Nothing should appear in the answer except the lines from the one containing "ATOM 282 N N" through the end of the records below, written out exactly.
********
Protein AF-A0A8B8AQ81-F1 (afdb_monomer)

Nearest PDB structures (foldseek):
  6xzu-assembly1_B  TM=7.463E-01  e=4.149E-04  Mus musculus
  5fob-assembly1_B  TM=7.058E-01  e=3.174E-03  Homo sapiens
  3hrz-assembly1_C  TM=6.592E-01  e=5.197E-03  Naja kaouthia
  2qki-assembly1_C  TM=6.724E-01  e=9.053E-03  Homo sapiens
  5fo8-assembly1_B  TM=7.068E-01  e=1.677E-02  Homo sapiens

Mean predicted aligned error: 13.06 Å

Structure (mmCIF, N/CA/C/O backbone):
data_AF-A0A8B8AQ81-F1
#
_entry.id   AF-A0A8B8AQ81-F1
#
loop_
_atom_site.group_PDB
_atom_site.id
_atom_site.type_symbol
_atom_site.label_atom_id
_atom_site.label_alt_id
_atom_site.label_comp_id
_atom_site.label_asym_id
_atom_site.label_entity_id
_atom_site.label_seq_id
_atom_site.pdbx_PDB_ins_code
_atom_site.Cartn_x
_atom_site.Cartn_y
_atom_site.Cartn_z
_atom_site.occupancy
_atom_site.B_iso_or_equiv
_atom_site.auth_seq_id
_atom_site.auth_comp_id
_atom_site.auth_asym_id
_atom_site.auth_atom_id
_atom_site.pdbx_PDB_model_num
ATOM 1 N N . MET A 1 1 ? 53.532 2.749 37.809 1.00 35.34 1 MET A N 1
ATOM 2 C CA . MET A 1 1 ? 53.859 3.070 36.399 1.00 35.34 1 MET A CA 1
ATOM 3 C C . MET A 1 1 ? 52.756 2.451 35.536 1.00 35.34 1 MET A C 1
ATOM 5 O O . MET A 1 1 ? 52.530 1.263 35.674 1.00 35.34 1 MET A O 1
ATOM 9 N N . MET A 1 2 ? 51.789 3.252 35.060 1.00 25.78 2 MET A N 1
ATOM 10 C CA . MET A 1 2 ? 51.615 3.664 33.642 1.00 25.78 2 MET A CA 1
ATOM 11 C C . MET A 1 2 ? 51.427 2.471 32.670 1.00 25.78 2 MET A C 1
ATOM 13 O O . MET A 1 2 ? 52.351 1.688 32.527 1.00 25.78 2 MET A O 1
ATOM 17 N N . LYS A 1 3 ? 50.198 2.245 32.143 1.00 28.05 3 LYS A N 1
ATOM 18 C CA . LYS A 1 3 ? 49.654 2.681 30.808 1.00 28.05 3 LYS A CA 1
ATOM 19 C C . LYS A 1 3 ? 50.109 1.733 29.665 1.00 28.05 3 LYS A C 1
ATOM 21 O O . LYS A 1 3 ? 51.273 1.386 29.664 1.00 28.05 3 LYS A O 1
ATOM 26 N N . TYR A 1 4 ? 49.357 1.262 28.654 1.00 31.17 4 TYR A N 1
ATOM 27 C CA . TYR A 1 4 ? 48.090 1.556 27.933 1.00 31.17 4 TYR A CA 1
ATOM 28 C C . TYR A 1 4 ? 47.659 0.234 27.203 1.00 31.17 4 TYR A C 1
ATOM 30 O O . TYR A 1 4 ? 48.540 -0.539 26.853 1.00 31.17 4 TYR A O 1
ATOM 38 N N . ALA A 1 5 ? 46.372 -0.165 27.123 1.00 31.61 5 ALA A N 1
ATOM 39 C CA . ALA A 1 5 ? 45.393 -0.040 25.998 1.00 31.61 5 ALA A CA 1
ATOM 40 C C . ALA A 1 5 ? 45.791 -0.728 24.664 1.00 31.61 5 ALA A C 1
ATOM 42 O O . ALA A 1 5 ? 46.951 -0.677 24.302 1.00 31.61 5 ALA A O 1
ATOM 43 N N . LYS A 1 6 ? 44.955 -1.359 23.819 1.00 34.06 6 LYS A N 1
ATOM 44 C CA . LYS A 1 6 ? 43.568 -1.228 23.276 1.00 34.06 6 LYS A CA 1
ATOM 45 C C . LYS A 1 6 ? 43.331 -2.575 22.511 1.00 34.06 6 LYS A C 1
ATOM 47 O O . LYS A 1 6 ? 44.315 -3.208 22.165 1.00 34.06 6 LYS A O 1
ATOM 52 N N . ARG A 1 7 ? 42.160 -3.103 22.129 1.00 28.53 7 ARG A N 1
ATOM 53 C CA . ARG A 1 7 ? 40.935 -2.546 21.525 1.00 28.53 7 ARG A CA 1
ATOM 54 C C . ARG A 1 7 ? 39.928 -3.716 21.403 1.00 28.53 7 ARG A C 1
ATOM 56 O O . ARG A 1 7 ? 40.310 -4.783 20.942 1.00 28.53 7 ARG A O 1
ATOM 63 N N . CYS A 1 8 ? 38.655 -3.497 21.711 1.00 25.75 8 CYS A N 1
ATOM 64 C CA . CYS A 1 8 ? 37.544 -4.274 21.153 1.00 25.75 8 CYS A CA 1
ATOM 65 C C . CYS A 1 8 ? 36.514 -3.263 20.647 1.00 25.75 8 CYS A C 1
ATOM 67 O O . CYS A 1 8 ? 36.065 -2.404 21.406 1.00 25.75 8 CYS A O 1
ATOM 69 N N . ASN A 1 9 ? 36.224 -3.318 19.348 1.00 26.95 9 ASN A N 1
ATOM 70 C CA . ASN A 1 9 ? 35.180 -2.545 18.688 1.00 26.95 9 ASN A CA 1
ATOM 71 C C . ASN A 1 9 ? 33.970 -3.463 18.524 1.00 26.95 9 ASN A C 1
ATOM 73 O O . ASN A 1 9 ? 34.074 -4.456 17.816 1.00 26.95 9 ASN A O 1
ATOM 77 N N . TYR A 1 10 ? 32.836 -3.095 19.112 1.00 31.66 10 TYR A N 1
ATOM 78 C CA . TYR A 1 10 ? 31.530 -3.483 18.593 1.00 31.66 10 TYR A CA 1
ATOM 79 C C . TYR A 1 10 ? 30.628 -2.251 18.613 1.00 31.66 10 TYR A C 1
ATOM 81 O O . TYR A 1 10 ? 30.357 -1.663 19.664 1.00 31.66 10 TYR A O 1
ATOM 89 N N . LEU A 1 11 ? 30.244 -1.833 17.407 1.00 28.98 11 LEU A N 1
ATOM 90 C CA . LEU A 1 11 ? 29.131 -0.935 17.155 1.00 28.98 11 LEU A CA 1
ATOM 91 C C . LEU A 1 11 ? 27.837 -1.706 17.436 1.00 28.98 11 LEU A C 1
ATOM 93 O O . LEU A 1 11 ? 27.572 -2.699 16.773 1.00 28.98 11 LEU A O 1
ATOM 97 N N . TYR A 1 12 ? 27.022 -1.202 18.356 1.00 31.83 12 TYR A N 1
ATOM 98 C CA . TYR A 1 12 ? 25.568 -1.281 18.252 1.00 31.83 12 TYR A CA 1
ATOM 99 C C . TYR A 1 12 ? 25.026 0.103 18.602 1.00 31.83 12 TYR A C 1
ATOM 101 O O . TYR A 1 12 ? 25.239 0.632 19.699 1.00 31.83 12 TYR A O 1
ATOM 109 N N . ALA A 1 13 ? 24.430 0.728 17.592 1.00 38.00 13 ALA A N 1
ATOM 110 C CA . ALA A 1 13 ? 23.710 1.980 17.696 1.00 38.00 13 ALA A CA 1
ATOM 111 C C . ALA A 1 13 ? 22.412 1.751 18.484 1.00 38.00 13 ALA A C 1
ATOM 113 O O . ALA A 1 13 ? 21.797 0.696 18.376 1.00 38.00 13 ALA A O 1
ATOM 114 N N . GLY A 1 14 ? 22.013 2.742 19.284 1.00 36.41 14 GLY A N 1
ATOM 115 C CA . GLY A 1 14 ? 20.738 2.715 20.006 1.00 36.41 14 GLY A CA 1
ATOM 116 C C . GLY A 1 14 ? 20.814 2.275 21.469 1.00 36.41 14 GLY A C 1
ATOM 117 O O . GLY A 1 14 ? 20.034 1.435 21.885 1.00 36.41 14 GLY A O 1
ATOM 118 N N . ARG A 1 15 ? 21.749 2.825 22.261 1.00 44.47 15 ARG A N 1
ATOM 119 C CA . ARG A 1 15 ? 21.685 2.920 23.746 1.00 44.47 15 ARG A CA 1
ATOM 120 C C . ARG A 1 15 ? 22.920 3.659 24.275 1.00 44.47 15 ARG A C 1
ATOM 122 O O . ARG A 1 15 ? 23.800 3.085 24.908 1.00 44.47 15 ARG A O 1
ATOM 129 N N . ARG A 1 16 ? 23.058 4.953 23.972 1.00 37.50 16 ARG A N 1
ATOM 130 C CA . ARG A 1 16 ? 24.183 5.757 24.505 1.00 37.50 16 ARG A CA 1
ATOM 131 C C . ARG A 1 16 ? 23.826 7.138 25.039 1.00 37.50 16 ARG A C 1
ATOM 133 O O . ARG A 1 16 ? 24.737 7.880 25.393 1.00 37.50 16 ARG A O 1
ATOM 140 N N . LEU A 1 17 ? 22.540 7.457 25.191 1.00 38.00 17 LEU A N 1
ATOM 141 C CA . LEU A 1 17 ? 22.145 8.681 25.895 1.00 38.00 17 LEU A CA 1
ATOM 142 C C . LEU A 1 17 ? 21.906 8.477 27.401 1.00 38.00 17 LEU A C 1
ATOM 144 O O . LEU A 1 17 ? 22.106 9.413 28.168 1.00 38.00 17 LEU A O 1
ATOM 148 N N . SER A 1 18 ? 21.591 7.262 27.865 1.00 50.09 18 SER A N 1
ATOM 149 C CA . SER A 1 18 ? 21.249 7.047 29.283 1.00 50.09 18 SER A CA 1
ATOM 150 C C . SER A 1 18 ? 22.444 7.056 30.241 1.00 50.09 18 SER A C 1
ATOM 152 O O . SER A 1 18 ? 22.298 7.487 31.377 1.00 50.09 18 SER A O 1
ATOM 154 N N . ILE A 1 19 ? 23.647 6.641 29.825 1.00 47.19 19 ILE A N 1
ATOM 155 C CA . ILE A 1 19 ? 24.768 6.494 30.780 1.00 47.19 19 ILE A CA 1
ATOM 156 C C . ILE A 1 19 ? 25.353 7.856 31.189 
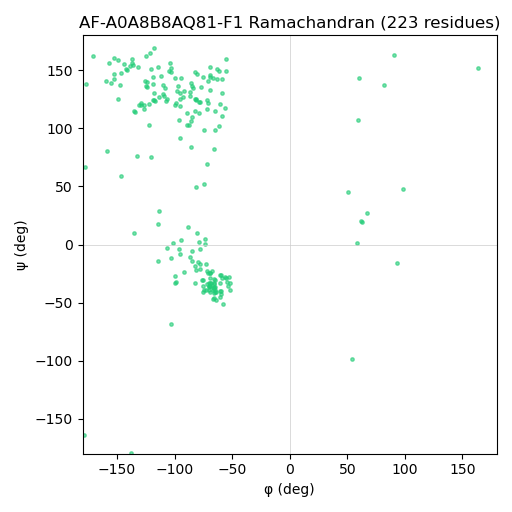1.00 47.19 19 ILE A C 1
ATOM 158 O O . ILE A 1 19 ? 25.699 8.047 32.355 1.00 47.19 19 ILE A O 1
ATOM 162 N N . LYS A 1 20 ? 25.408 8.835 30.272 1.00 44.28 20 LYS A N 1
ATOM 163 C CA . LYS A 1 20 ? 25.870 10.191 30.617 1.00 44.28 20 LYS A CA 1
ATOM 164 C C . LYS A 1 20 ? 24.877 10.930 31.517 1.00 44.28 20 LYS A C 1
ATOM 166 O O . LYS A 1 20 ? 25.314 11.638 32.418 1.00 44.28 20 LYS A O 1
ATOM 171 N N . LEU A 1 21 ? 23.573 10.716 31.325 1.00 49.28 21 LEU A N 1
ATOM 172 C CA . LEU A 1 21 ? 22.534 11.236 32.219 1.00 49.28 21 LEU A CA 1
ATOM 173 C C . LEU A 1 21 ? 22.652 10.619 33.617 1.00 49.28 21 LEU A C 1
ATOM 175 O O . LEU A 1 21 ? 22.723 11.354 34.594 1.00 49.28 21 LEU A O 1
ATOM 179 N N . VAL A 1 22 ? 22.802 9.295 33.725 1.00 52.97 22 VAL A N 1
ATOM 180 C CA . VAL A 1 22 ? 22.972 8.614 35.023 1.00 52.97 22 VAL A CA 1
ATOM 181 C C . VAL A 1 22 ? 24.225 9.097 35.770 1.00 52.97 22 VAL A C 1
ATOM 183 O O . VAL A 1 22 ? 24.163 9.319 36.977 1.00 52.97 22 VAL A O 1
ATOM 186 N N . GLN A 1 23 ? 25.346 9.334 35.077 1.00 48.34 23 GLN A N 1
ATOM 187 C CA . GLN A 1 23 ? 26.559 9.869 35.713 1.00 48.34 23 GLN A CA 1
ATOM 188 C C . GLN A 1 23 ? 26.420 11.334 36.160 1.00 48.34 23 GLN A C 1
ATOM 190 O O . GLN A 1 23 ? 26.885 11.670 37.248 1.00 48.34 23 GLN A O 1
ATOM 195 N N . LEU A 1 24 ? 25.758 12.194 35.378 1.00 50.34 24 LEU A N 1
ATOM 196 C CA . LEU A 1 24 ? 25.473 13.582 35.771 1.00 50.34 24 LEU A CA 1
ATOM 197 C C . LEU A 1 24 ? 24.516 13.655 36.972 1.00 50.34 24 LEU A C 1
ATOM 199 O O . LEU A 1 24 ? 24.725 14.474 37.865 1.00 50.34 24 LEU A O 1
ATOM 203 N N . PHE A 1 25 ? 23.533 12.752 37.047 1.00 49.12 25 PHE A N 1
ATOM 204 C CA . PHE A 1 25 ? 22.620 12.640 38.189 1.00 49.12 25 PHE A CA 1
ATOM 205 C C . PHE A 1 25 ? 23.303 12.105 39.457 1.00 49.12 25 PHE A C 1
ATOM 207 O O . PHE A 1 25 ? 23.015 12.564 40.560 1.00 49.12 25 PHE A O 1
ATOM 214 N N . TYR A 1 26 ? 24.262 11.182 39.332 1.00 50.28 26 TYR A N 1
ATOM 215 C CA . TYR A 1 26 ? 25.016 10.691 40.492 1.00 50.28 26 TYR A CA 1
ATOM 216 C C . TYR A 1 26 ? 25.874 11.793 41.142 1.00 50.28 26 TYR A C 1
ATOM 218 O O . TYR A 1 26 ? 26.076 11.797 42.359 1.00 50.28 26 TYR A O 1
ATOM 226 N N . ILE A 1 27 ? 26.352 12.756 40.344 1.00 50.31 27 ILE A N 1
ATOM 227 C CA . ILE A 1 27 ? 27.139 13.901 40.824 1.00 50.31 27 ILE A CA 1
ATOM 228 C C . ILE A 1 27 ? 26.247 14.922 41.550 1.00 50.31 27 ILE A C 1
ATOM 230 O O . ILE A 1 27 ? 26.641 15.416 42.607 1.00 50.31 27 ILE A O 1
ATOM 234 N N . THR A 1 28 ? 25.026 15.191 41.073 1.00 49.44 28 THR A N 1
ATOM 235 C CA . THR A 1 28 ? 24.085 16.088 41.773 1.00 49.44 28 THR A CA 1
ATOM 236 C C . THR A 1 28 ? 23.540 15.488 43.071 1.00 49.44 28 THR A C 1
ATOM 238 O O . THR A 1 28 ? 23.381 16.222 44.045 1.00 49.44 28 THR A O 1
ATOM 241 N N . ILE A 1 29 ? 23.349 14.164 43.151 1.00 51.47 29 ILE A N 1
ATOM 242 C CA . ILE A 1 29 ? 22.920 13.487 44.391 1.00 51.47 29 ILE A CA 1
ATOM 243 C C . ILE A 1 29 ? 23.994 13.579 45.490 1.00 51.47 29 ILE A C 1
ATOM 245 O O . ILE A 1 29 ? 23.658 13.709 46.667 1.00 51.47 29 ILE A O 1
ATOM 249 N N . LYS A 1 30 ? 25.288 13.576 45.137 1.00 49.03 30 LYS A N 1
ATOM 250 C CA . LYS A 1 30 ? 26.372 13.701 46.127 1.00 49.03 30 LYS A CA 1
ATOM 251 C C . LYS A 1 30 ? 26.644 15.127 46.614 1.00 49.03 30 LYS A C 1
ATOM 253 O O . LYS A 1 30 ? 27.302 15.267 47.641 1.00 49.03 30 LYS A O 1
ATOM 258 N N . CYS A 1 31 ? 26.148 16.167 45.939 1.00 46.28 31 CYS A N 1
ATOM 259 C CA . CYS A 1 31 ? 26.513 17.556 46.252 1.00 46.28 31 CYS A CA 1
ATOM 260 C C . CYS A 1 31 ? 25.471 18.342 47.074 1.00 46.28 31 CYS A C 1
ATOM 262 O O . CYS A 1 31 ? 25.706 19.508 47.376 1.00 46.28 31 CYS A O 1
ATOM 264 N N . GLY A 1 32 ? 24.343 17.738 47.469 1.00 49.97 32 GLY A N 1
ATOM 265 C CA . GLY A 1 32 ? 23.244 18.465 48.121 1.00 49.97 32 GLY A CA 1
ATOM 266 C C . GLY A 1 32 ? 22.472 17.659 49.162 1.00 49.97 32 GLY A C 1
ATOM 267 O O . GLY A 1 32 ? 21.263 17.487 49.032 1.00 49.97 32 GLY A O 1
ATOM 268 N N . LEU A 1 33 ? 23.141 17.168 50.207 1.00 50.66 33 LEU A N 1
ATOM 269 C CA . LEU A 1 33 ? 22.485 16.485 51.330 1.00 50.66 33 LEU A CA 1
ATOM 270 C C . LEU A 1 33 ? 22.761 17.199 52.658 1.00 50.66 33 LEU A C 1
ATOM 272 O O . LEU A 1 33 ? 23.
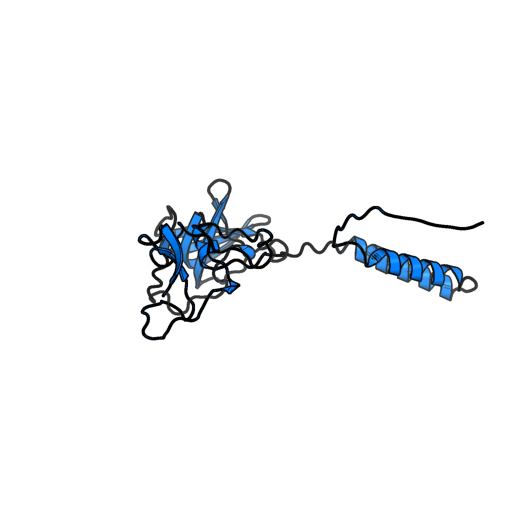526 16.728 53.490 1.00 50.66 33 LEU A O 1
ATOM 276 N N . SER A 1 34 ? 22.083 18.331 52.860 1.00 52.66 34 SER A N 1
ATOM 277 C CA . SER A 1 34 ? 21.710 18.818 54.195 1.00 52.66 34 SER A CA 1
ATOM 278 C C . SER A 1 34 ? 20.535 19.803 54.088 1.00 52.66 34 SER A C 1
ATOM 280 O O . SER A 1 34 ? 20.714 21.014 54.034 1.00 52.66 34 SER A O 1
ATOM 282 N N . GLY A 1 35 ? 19.305 19.292 53.954 1.00 57.78 35 GLY A N 1
ATOM 283 C CA . GLY A 1 35 ? 18.097 20.130 53.962 1.00 57.78 35 GLY A CA 1
ATOM 284 C C . GLY A 1 35 ? 16.844 19.449 53.404 1.00 57.78 35 GLY A C 1
ATOM 285 O O . GLY A 1 35 ? 16.931 18.575 52.541 1.00 57.78 35 GLY A O 1
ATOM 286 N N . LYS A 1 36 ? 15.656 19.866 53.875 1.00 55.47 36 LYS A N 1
********
*Solution to this exercise*
ATOM 282 N N . GLY A 1 35 ? 19.305 19.292 53.954 1.00 57.78 35 GLY A N 1
ATOM 283 C CA . GLY A 1 35 ? 18.097 20.130 53.962 1.00 57.78 35 GLY A CA 1
ATOM 284 C C . GLY A 1 35 ? 16.844 19.449 53.404 1.00 57.78 35 GLY A C 1
ATOM 285 O O . GLY A 1 35 ? 16.931 18.575 52.541 1.00 57.78 35 GLY A O 1
ATOM 286 N N . LYS A 1 36 ? 15.656 19.866 53.875 1.00 55.47 36 LYS A N 1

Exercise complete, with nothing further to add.